## EXERCISE PROMPT:
Exactly as written, copy the lines that run from the start of the data below to the line containing "pLDDT: mean 80.39, std", both ends included.
-- STUDY MATERIAL follows --
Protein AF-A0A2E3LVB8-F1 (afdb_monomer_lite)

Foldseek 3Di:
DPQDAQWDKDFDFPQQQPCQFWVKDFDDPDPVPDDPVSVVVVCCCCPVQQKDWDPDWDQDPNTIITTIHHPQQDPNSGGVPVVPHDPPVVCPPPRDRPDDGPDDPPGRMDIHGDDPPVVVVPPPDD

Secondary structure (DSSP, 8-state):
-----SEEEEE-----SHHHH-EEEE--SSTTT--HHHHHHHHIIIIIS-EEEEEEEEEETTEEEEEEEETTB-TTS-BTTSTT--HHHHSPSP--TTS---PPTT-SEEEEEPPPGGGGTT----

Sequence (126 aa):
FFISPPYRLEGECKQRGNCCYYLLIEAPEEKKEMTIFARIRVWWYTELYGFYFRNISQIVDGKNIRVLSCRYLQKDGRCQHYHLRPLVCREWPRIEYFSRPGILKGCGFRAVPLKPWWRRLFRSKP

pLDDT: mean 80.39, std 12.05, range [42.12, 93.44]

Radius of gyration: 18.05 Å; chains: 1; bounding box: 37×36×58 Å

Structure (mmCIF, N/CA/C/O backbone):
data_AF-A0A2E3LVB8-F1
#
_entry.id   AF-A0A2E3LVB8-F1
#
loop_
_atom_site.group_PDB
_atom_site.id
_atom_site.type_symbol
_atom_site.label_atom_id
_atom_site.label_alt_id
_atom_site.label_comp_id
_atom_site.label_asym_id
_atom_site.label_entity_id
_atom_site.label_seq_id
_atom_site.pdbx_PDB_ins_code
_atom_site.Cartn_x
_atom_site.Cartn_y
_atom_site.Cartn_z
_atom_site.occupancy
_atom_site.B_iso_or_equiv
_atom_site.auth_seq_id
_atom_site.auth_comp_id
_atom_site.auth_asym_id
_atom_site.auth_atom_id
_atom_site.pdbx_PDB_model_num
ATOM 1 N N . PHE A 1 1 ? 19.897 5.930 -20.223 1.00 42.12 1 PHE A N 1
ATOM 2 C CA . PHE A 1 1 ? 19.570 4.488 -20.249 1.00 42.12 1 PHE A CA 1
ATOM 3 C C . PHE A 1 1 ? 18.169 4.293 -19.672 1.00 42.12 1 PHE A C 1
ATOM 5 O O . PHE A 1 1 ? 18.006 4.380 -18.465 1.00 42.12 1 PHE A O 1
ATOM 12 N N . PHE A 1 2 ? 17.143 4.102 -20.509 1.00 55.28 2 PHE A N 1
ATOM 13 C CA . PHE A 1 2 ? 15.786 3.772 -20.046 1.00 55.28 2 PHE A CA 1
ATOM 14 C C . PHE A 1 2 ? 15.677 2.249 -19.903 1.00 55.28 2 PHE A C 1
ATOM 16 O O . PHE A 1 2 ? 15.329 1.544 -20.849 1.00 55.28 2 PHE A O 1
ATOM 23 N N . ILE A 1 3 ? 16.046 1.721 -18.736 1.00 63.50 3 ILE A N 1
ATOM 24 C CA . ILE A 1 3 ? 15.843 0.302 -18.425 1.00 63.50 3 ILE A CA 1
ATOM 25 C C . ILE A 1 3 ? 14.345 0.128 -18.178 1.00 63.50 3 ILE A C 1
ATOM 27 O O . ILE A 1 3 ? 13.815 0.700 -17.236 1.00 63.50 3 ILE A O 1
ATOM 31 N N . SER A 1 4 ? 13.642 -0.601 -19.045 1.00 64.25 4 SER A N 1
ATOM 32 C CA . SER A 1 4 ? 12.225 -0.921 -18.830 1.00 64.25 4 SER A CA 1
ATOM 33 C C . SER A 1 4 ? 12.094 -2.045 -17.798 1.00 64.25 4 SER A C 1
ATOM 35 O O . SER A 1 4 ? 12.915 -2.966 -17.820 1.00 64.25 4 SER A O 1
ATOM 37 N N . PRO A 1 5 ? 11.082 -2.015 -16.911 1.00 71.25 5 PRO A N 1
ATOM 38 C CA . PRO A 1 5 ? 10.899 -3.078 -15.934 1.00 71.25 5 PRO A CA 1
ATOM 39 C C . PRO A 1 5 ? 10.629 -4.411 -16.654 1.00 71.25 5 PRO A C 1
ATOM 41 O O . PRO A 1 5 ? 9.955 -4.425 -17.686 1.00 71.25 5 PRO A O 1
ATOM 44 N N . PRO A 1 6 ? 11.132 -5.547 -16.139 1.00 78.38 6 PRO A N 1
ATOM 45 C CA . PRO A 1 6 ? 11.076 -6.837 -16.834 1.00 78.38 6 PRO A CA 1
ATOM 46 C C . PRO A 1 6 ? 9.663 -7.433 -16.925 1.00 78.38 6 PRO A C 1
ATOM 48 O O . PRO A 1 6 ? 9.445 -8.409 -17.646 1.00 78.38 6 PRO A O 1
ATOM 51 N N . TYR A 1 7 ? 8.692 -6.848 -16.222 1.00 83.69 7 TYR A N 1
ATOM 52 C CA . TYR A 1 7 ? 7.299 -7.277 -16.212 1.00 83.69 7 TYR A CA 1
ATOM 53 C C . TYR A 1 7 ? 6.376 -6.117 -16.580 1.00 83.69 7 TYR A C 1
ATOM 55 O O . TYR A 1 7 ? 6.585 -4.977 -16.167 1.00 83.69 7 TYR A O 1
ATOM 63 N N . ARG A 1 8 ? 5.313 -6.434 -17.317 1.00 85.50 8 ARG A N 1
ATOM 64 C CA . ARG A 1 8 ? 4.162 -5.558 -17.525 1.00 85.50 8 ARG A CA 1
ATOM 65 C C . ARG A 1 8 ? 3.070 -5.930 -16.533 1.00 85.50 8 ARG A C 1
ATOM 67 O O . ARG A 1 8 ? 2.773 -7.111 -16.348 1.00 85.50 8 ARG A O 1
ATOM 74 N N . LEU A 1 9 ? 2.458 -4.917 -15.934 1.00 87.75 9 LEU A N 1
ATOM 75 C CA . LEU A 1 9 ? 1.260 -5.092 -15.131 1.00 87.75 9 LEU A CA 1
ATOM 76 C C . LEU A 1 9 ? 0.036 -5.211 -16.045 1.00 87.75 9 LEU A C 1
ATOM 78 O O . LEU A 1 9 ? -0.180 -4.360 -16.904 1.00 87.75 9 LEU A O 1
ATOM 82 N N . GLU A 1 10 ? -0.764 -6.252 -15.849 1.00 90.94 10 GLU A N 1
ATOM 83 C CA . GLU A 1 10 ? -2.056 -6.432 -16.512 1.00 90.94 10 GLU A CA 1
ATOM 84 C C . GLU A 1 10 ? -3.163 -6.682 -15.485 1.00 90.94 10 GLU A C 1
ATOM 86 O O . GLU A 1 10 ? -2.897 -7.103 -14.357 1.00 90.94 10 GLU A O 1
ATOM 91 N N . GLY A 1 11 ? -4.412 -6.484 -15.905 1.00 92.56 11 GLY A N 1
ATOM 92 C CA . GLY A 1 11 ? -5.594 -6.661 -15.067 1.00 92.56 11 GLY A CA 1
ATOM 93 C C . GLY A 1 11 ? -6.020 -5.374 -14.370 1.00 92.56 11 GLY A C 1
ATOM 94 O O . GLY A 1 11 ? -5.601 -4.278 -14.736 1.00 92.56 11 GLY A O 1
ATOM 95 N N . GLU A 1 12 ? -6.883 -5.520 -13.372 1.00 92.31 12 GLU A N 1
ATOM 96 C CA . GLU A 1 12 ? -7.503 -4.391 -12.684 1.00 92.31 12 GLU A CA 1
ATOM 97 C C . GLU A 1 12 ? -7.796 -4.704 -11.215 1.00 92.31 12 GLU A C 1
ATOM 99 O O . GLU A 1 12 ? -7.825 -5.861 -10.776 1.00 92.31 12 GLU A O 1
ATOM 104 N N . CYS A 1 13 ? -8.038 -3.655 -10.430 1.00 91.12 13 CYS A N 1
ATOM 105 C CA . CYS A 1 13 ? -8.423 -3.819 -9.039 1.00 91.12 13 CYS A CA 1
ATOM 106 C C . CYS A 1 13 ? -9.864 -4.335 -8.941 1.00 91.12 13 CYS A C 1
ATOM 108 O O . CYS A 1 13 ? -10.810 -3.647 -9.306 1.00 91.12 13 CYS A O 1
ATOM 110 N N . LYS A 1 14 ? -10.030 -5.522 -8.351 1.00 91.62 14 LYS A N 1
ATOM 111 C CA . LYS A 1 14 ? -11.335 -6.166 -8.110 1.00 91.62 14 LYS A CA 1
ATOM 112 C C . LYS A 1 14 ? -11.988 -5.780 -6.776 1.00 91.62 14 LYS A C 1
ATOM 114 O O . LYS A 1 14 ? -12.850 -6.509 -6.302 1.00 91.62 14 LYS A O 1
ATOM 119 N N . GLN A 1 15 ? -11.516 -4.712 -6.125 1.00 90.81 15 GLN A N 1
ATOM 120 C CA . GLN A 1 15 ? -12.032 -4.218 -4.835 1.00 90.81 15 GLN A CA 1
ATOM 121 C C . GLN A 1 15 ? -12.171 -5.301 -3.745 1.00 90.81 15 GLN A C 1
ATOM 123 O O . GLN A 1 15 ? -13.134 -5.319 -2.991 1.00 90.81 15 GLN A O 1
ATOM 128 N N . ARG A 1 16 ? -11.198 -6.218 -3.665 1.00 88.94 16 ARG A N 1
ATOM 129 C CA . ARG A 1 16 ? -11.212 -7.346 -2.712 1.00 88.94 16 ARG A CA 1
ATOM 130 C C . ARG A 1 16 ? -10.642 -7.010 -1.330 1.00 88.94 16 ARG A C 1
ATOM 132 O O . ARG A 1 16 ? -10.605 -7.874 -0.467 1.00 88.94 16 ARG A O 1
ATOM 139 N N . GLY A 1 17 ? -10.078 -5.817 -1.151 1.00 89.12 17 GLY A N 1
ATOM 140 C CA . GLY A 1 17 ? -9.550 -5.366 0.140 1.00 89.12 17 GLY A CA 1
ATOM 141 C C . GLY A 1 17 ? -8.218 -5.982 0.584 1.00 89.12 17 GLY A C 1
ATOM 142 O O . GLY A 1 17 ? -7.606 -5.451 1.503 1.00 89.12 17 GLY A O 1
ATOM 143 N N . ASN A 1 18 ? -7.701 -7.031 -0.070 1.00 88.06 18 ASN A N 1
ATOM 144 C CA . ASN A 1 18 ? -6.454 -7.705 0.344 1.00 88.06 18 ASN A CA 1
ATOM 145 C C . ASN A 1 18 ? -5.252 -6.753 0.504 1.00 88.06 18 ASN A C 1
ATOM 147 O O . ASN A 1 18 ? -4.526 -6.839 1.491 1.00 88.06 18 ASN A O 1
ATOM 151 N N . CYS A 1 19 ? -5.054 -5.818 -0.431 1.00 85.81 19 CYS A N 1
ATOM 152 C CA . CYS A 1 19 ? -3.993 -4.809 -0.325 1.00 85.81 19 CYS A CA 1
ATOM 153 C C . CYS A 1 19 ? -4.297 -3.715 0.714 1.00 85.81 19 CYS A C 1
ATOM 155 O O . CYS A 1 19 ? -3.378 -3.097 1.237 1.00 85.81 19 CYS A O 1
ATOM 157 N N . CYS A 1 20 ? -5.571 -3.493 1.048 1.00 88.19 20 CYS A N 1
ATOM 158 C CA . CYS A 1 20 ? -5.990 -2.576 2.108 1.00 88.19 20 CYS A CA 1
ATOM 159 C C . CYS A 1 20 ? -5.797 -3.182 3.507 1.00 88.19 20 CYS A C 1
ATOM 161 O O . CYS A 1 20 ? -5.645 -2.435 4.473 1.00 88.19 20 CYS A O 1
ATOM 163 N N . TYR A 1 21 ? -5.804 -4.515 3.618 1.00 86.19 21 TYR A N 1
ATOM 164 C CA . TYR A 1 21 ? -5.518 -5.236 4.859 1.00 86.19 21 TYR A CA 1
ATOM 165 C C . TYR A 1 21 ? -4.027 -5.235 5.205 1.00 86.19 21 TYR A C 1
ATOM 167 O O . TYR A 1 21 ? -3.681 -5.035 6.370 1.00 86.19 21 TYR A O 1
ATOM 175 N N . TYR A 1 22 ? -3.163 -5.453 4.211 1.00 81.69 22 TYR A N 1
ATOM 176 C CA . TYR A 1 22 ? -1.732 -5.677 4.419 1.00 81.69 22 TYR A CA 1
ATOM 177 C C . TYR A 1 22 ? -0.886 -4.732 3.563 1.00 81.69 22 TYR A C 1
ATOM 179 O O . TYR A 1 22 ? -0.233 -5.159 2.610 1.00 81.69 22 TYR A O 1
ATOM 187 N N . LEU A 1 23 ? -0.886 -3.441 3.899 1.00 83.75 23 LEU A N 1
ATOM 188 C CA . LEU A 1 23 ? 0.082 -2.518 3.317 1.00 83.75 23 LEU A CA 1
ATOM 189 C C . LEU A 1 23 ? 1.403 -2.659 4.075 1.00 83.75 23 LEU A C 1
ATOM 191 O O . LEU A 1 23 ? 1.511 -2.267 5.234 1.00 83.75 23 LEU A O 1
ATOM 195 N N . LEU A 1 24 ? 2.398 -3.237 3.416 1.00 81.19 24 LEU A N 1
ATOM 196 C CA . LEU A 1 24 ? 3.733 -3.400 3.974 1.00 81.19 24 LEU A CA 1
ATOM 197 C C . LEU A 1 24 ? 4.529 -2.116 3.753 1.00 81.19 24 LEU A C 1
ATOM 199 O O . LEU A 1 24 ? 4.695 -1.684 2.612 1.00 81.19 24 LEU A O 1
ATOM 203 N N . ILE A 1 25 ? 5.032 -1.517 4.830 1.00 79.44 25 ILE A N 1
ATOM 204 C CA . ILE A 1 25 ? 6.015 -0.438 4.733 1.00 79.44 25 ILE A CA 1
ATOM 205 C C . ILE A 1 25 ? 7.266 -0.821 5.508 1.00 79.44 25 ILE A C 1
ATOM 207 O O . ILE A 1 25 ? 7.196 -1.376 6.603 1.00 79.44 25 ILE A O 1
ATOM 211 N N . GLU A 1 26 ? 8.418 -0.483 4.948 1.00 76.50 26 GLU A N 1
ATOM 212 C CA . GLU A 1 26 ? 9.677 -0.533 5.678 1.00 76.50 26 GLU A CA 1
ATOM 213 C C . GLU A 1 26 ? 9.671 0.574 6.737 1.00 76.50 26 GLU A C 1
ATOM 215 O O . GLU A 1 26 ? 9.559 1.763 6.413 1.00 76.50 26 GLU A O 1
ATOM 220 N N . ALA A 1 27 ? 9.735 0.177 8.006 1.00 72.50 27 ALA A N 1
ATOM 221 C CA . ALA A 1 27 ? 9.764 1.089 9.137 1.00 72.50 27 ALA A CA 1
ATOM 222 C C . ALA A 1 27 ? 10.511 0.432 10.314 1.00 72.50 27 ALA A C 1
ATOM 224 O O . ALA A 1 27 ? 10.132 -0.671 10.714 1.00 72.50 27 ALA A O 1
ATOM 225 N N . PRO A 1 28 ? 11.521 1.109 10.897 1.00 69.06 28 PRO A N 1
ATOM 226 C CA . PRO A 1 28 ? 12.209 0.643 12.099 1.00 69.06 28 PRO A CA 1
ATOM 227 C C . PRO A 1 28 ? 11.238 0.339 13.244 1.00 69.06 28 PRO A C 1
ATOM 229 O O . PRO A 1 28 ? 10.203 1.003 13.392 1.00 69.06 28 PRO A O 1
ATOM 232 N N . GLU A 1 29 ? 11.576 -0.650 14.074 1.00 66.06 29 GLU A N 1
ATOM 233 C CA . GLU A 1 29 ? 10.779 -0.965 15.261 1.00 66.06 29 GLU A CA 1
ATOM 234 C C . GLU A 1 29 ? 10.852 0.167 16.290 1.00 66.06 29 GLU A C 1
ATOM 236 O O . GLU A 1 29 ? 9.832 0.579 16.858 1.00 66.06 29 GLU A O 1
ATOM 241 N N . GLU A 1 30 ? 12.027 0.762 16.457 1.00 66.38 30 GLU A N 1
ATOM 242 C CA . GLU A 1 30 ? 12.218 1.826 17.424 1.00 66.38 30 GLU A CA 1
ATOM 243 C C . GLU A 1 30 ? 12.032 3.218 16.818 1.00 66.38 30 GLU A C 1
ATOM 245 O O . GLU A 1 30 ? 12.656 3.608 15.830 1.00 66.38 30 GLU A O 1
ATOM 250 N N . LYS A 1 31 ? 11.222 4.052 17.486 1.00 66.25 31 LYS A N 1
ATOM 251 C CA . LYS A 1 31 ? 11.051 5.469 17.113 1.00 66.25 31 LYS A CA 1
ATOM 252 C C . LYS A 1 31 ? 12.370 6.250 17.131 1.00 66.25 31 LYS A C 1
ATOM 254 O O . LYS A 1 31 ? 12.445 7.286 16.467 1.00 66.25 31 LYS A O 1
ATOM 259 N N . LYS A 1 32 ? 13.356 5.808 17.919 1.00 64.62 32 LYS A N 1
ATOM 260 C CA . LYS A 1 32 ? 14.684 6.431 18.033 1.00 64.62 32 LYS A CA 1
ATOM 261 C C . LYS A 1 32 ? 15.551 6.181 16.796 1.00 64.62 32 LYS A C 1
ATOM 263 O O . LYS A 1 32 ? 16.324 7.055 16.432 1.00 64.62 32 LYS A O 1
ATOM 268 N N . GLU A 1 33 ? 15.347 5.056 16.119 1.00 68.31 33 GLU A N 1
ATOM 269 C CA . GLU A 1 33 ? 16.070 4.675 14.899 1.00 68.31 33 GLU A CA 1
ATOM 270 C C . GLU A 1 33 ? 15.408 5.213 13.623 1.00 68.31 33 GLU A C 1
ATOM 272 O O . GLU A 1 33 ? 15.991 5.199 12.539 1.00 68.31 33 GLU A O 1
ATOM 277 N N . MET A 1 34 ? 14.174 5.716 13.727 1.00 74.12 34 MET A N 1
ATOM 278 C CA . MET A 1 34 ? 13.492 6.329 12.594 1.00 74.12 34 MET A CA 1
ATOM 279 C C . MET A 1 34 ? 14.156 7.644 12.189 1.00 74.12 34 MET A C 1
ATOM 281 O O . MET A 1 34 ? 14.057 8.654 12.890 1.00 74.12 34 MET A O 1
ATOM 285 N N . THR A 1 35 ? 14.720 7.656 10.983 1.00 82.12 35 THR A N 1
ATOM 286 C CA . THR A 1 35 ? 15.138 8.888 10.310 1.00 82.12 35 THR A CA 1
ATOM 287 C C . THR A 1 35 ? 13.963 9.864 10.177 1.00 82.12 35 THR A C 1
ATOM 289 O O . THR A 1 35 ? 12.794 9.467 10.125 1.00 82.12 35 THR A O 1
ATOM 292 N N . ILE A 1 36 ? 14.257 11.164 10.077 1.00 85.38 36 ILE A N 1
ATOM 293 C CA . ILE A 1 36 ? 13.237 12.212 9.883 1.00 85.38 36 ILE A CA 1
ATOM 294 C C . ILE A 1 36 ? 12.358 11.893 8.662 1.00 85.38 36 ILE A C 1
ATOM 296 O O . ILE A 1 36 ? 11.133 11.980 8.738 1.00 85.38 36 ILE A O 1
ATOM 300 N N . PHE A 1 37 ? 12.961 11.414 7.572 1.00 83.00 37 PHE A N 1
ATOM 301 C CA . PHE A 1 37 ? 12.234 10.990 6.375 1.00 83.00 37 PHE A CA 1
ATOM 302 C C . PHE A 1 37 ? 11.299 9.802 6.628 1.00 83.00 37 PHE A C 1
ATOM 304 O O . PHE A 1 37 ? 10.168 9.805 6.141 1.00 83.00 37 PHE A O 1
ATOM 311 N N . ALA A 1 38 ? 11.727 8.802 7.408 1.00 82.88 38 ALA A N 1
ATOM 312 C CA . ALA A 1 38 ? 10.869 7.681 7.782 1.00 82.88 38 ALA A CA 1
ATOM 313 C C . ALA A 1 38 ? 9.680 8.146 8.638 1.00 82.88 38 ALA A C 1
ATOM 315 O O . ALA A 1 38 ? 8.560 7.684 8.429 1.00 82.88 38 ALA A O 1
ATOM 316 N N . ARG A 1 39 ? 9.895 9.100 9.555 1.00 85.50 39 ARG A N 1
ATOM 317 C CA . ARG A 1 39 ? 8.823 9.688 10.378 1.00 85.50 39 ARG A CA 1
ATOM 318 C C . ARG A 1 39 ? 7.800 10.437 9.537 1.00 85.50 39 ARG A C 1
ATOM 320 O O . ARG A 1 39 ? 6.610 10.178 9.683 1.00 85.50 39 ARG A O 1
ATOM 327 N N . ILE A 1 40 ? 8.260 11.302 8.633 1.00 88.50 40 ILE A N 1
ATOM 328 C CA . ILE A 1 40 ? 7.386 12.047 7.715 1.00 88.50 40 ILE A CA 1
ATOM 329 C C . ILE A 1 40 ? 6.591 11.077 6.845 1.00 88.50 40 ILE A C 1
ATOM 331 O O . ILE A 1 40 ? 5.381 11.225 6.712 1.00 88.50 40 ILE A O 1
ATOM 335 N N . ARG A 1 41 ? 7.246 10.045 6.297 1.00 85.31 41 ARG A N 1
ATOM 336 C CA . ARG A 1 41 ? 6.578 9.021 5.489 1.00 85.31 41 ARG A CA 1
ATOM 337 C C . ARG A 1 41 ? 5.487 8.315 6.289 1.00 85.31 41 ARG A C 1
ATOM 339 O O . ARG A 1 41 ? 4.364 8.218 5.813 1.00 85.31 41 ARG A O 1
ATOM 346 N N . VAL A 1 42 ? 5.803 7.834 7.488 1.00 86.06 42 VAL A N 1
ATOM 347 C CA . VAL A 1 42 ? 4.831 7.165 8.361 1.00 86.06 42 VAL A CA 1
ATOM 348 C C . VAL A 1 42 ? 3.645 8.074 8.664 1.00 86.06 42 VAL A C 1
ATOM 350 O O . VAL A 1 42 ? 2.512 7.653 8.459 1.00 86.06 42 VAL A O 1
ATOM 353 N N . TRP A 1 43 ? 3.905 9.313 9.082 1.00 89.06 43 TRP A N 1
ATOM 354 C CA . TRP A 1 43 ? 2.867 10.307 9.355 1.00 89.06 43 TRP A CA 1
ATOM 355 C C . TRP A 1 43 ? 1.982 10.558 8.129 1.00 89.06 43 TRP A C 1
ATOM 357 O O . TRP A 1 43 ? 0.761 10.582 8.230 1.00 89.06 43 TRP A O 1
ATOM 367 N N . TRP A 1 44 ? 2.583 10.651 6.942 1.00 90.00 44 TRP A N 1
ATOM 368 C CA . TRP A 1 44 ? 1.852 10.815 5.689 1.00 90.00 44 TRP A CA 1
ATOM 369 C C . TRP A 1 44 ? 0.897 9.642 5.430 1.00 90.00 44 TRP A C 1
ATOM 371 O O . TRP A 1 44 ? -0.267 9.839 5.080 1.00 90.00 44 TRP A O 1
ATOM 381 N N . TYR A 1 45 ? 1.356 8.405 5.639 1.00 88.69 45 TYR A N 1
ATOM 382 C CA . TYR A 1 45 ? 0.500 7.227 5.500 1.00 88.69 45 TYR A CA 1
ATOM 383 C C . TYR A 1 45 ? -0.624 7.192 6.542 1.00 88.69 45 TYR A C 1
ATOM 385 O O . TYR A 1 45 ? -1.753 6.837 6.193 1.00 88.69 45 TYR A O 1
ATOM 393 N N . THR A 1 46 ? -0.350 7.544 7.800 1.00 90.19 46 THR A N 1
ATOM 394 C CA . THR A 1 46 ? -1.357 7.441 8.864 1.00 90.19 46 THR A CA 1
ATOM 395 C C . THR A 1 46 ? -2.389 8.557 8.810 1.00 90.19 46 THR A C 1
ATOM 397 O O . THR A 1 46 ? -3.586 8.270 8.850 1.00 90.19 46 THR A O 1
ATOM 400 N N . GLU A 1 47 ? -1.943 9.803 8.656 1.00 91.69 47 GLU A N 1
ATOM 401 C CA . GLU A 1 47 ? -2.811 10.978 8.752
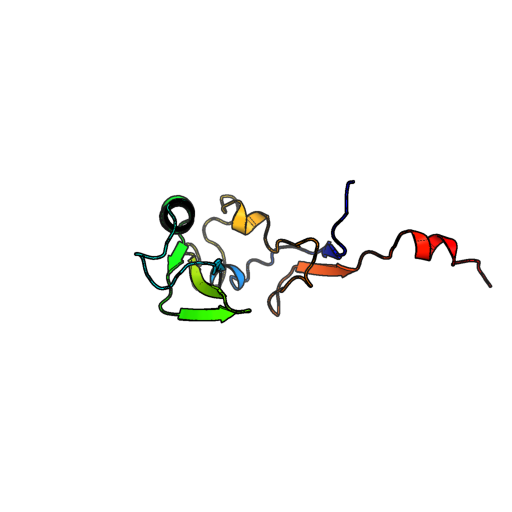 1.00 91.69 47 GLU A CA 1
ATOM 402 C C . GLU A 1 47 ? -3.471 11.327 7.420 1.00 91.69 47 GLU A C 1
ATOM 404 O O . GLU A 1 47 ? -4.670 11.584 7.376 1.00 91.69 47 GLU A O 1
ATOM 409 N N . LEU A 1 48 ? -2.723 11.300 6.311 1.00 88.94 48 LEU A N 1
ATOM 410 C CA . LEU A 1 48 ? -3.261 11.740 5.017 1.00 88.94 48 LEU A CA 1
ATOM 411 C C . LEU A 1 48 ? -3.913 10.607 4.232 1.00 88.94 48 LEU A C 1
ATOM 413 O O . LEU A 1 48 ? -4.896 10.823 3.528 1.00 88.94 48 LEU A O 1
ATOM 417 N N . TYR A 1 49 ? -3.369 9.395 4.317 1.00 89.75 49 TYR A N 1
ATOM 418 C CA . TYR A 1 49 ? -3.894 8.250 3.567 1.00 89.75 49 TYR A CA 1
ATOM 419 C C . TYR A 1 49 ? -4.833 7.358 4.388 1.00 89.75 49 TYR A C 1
-- STUDY MATERIAL concluded --
## EXERCISE SOLUTION:
Protein AF-A0A2E3LVB8-F1 (afdb_monomer_lite)

Foldseek 3Di:
DPQDAQWDKDFDFPQQQPCQFWVKDFDDPDPVPDDPVSVVVVCCCCPVQQKDWDPDWDQDPNTIITTIHHPQQDPNSGGVPVVPHDPPVVCPPPRDRPDDGPDDPPGRMDIHGDDPPVVVVPPPDD

Secondary structure (DSSP, 8-state):
-----SEEEEE-----SHHHH-EEEE--SSTTT--HHHHHHHHIIIIIS-EEEEEEEEEETTEEEEEEEETTB-TTS-BTTSTT--HHHHSPSP--TTS---PPTT-SEEEEEPPPGGGGTT----

Sequence (126 aa):
FFISPPYRLEGECKQRGNCCYYLLIEAPEEKKEMTIFARIRVWWYTELYGFYFRNISQIVDGKNIRVLSCRYLQKDGRCQHYHLRPLVCREWPRIEYFSRPGILKGCGFRAVPLKPWWRRLFRSKP

pLDDT: mean 80.39, std 12.05, range [42.12, 93.44]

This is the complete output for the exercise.